‘Dear parent, we don’t want to alarm you but we are aware of a possible attempted abduction of a student in the area. Please talk to your son about travelling safely to and from school.”
The message from Oatlands College, in Mount Merrion in Co Dublin, was sent on Monday morning. It was never intended to be widely dispersed. But it was quickly posted on Facebook and, by Wednesday, had been shared more than 1,800 times.
The alleged incident related to a younger secondary student, but the message also made its way to parents with children at the neighbouring Oatlands Primary School.
Oatlands College moved swiftly to protect its children. Its principal, Caroline Garrett, says that its Stay Safe policy swung into operation. The school reported the allegation to the Garda, which advised it to issue a text alert.
Parents wanted more information, but the school rightly sought to protect the child at the centre of the alleged incident. “Heightened alert,” said one Facebook poster. “A near successful abduction,” said another. “Watch your kids in the area.”
On Wednesday St Andrew’s College, a fee-paying secondary school about two kilometres away, in Booterstown, sent a letter to parents stressing that although such events are rare, children should be aware of their personal safety. It asked parents to ensure that their children travel in groups, especially in unfamiliar areas, and that they don’t talk to or accept lifts from strangers.
The story also appeared on newspaper and parenting websites. There was an understandably alarmed reaction online.
Although the report has, rightly, been taken seriously, a number of signs in this case – including that the Garda, although aware of the case, has not publicly sought assistance; and that an official statement from Oatlands College steers clear of language such as “near successful abduction” – suggest that a child snatcher might not have been lurking outside the school.
The number of attempted child abductions is far outweighed by the number of rumours and stories about the topic – and now social media further amplifies such stories. The archetypal image of men in white vans, cruising the country in search of children to abduct, has an ancient provenance, but it is out of proportion to the real risks that children face.The story is found, in one form or another, all over the world, and still has the power to grip the public imagination.
Between October 1998 and January 1999 various newspapers, including The Irish Times, reported more than 60 "suspicious approaches" to minors, most of which were regarded as attempted abductions.
Reports came from Dublin, the midlands, Dundalk, Cork and Donegal. One paper reported that an English-registered white van had been trying to abduct children in Wexford.
The Garda investigated all of these allegations but found only one to be a cause for concern. Some were outright hoaxes, others were innocent approaches by motorists, others still were incidents that children had misinterpreted or exaggerated. One of them, although counted as an “alleged abduction attempt”, involved no more than a girl feeling uncomfortable because two people in a car stared at her while stopped at traffic lights.
In August 2002 the murders of the English schoolgirls Holly Wells and Jessica Chapman were followed by an increase in reports of alleged abductions in Ireland. The Garda said they were merely innocent cases where cars had broken down.

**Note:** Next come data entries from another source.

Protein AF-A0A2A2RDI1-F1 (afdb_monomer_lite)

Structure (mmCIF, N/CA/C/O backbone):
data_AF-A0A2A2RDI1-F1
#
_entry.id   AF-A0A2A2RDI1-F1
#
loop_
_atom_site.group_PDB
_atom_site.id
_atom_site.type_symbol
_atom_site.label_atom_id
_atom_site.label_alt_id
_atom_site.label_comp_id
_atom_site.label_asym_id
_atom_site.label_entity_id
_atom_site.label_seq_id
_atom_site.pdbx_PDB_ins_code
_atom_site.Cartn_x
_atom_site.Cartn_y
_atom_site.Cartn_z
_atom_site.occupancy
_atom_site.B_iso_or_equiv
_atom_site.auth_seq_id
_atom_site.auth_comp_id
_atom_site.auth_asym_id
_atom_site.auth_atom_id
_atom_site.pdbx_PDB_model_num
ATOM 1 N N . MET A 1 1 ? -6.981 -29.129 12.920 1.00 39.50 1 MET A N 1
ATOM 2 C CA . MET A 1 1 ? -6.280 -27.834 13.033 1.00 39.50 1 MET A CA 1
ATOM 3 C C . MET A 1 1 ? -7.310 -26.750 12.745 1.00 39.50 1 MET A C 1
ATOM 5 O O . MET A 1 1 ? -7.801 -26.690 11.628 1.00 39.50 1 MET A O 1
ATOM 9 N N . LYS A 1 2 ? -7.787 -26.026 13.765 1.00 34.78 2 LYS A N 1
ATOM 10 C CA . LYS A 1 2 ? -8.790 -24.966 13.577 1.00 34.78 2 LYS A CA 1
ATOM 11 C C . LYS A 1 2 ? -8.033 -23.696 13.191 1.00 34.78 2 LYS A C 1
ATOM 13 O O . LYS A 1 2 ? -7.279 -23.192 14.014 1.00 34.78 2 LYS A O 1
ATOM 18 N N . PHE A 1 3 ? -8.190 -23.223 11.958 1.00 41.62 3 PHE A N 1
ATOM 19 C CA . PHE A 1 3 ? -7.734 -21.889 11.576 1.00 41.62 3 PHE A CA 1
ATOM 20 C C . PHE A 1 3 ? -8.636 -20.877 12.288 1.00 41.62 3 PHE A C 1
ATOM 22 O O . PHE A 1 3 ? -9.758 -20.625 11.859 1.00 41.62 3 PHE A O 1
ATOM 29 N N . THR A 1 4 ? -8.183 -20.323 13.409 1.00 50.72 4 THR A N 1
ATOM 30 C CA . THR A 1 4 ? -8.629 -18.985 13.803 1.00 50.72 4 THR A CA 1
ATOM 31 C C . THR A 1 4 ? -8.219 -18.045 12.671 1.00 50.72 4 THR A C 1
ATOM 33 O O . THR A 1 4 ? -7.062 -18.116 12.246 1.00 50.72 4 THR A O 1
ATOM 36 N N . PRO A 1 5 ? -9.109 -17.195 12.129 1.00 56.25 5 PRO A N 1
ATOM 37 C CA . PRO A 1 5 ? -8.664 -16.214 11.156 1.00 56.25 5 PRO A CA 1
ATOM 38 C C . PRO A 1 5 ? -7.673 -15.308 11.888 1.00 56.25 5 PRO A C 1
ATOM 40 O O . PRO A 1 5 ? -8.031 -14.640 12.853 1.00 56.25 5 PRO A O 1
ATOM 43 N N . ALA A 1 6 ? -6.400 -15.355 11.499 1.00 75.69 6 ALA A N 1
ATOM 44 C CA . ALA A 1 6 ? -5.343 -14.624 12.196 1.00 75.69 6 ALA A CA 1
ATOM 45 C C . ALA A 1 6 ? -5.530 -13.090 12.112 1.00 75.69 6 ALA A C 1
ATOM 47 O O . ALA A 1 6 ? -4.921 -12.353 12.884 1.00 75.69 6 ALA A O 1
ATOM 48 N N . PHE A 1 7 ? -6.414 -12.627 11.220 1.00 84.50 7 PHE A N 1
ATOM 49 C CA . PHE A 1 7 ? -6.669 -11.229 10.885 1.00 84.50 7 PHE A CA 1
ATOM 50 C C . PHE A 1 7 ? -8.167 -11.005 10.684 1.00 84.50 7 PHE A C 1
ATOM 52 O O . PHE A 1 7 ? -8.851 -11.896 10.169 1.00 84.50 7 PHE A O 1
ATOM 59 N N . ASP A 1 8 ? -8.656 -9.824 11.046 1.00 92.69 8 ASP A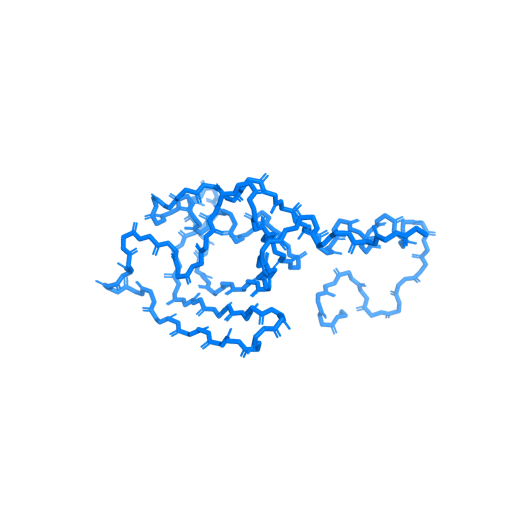 N 1
ATOM 60 C CA . ASP A 1 8 ? -10.063 -9.426 10.969 1.00 92.69 8 ASP A CA 1
ATOM 61 C C . ASP A 1 8 ? -10.444 -9.044 9.533 1.00 92.69 8 ASP A C 1
ATOM 63 O O . ASP A 1 8 ? -11.463 -9.519 9.035 1.00 92.69 8 ASP A O 1
ATOM 67 N N . GLU A 1 9 ? -9.567 -8.336 8.817 1.00 95.38 9 GLU A N 1
ATOM 68 C CA . GLU A 1 9 ? -9.807 -7.844 7.450 1.00 95.38 9 GLU A CA 1
ATOM 69 C C . GLU A 1 9 ? -8.591 -8.071 6.535 1.00 95.38 9 GLU A C 1
ATOM 71 O O . GLU A 1 9 ? -7.441 -8.041 6.988 1.00 95.38 9 GLU A O 1
ATOM 76 N N . VAL A 1 10 ? -8.835 -8.291 5.240 1.00 97.12 10 VAL A N 1
ATOM 77 C CA . VAL A 1 10 ? -7.782 -8.395 4.212 1.00 97.12 10 VAL A CA 1
ATOM 78 C C . VAL A 1 10 ? -8.129 -7.471 3.056 1.00 97.12 10 VAL A C 1
ATOM 80 O O . VAL A 1 10 ? -9.141 -7.677 2.392 1.00 97.12 10 VAL A O 1
ATOM 83 N N . TRP A 1 11 ? -7.282 -6.477 2.808 1.00 98.31 11 TRP A N 1
ATOM 84 C CA . TRP A 1 11 ? -7.530 -5.425 1.829 1.00 98.31 11 TRP A CA 1
ATOM 85 C C . TRP A 1 11 ? -6.614 -5.551 0.627 1.00 98.31 11 TRP A C 1
ATOM 87 O O . TRP A 1 11 ? -5.399 -5.500 0.788 1.00 98.31 11 TRP A O 1
ATOM 97 N N . LEU A 1 12 ? -7.194 -5.669 -0.566 1.00 98.44 12 LEU A N 1
ATOM 98 C CA . LEU A 1 12 ? -6.483 -5.453 -1.825 1.00 98.44 12 LEU A CA 1
ATOM 99 C C . LEU A 1 12 ? -6.531 -3.972 -2.122 1.00 98.44 12 LEU A C 1
ATOM 101 O O . LEU A 1 12 ? -7.622 -3.404 -2.152 1.00 98.44 12 LEU A O 1
ATOM 105 N N . VAL A 1 13 ? -5.371 -3.370 -2.322 1.00 98.62 13 VAL A N 1
ATOM 106 C CA . VAL A 1 13 ? -5.231 -1.929 -2.459 1.00 98.62 13 VAL A CA 1
ATOM 107 C C . VAL A 1 13 ? -4.425 -1.607 -3.702 1.00 98.62 13 VAL A C 1
ATOM 109 O O . VAL A 1 13 ? -3.387 -2.217 -3.946 1.00 98.62 13 VAL A O 1
ATOM 112 N N . ASP A 1 14 ? -4.918 -0.629 -4.451 1.00 98.12 14 ASP A N 1
ATOM 113 C CA . ASP A 1 14 ? -4.292 -0.107 -5.653 1.00 98.12 14 ASP A CA 1
ATOM 114 C C . ASP A 1 14 ? -4.467 1.418 -5.703 1.00 98.12 14 ASP A C 1
ATOM 116 O O . ASP A 1 14 ? -5.541 1.945 -5.383 1.00 98.12 14 ASP A O 1
ATOM 120 N N . PHE A 1 15 ? -3.398 2.126 -6.059 1.00 97.81 15 PHE A N 1
ATOM 121 C CA . PHE A 1 15 ? -3.385 3.580 -6.205 1.00 97.81 15 PHE A CA 1
ATOM 122 C C . PHE A 1 15 ? -2.958 3.954 -7.615 1.00 97.81 15 PHE A C 1
ATOM 124 O O . PHE A 1 15 ? -2.011 3.390 -8.149 1.00 97.81 15 PHE A O 1
ATOM 131 N N . GLU A 1 16 ? -3.551 5.022 -8.136 1.00 97.06 16 GLU A N 1
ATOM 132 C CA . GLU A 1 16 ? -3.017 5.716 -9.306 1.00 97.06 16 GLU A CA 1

Approaches by men in cars – including, last year, a “sinister” motorist speaking to a child in Co Wicklow and a male motorist in Co Donegal very seriously harassing a 15-year-old girl – are widely reported in the media as attempted abductions, but these reports often miss crucial context.
In January 2005, 11-year-old Robert Holohan went missing in Cork and was later found dead. Several newspapers reported "suspicious" white vans in the area. It transpired that the child's killer was well known to both the victim and the victim's family; child abusers and killers almost always are.
Studies in the United States show that, of about 800,000 children reported missing every year, only 115 – or 0.01 per cent – are taken by strangers. In Ireland the vast majority of missing children are not taken by strangers: they are more likely to be children of African or Asian origin who have left the country or have been abducted by a parent. Many are teenage runaways.
There is only a handful of exceptions, including the recent case of a 36-year-old man who did fit the abductor stereotype and who was convicted of attempting to abduct a girl in Co Laois. The missing children Philip Cairns, who disappeared in 1986, and Mary Boyle, who disappeared in 1977, may have been taken by strangers. Over the past decade, as a lecturer in Irish folklore at University College Dublin, I gathered dozens of narratives about attempted child abductions in Ireland. They followed a similar pattern, often involving an unfamiliar van or car in the area, a strange man, and an offer of sweets or a glance at a puppy. Most ended with the child running away. All were unverifiable.
Often, as noted in some Facebook comments about this week’s Oatlands case, there is a suspicion about why the story was not more widely reported. Usually, it is because there is no story, or because it hasn’t happened quite as alleged and reporting the truth is unhelpful.
Some cases, for example, involve vulnerable children who have drawn from things they have heard and absorbed, and believe themselves to be at risk. To some extent this reflects the success of the Stay Safe programme.
Some vigilance is advisable, but there is a risk in parents being overcautious. By being very protective towards their children, parents may indeed make the children physically safer, but in adulthood those children may be too unprepared, inexperienced and uncertain to cope with the real world. Children need space to play, roam and grow.
If there is a genuine threat to children, expect to hear from the Garda. Otherwise, treat these tales with caution.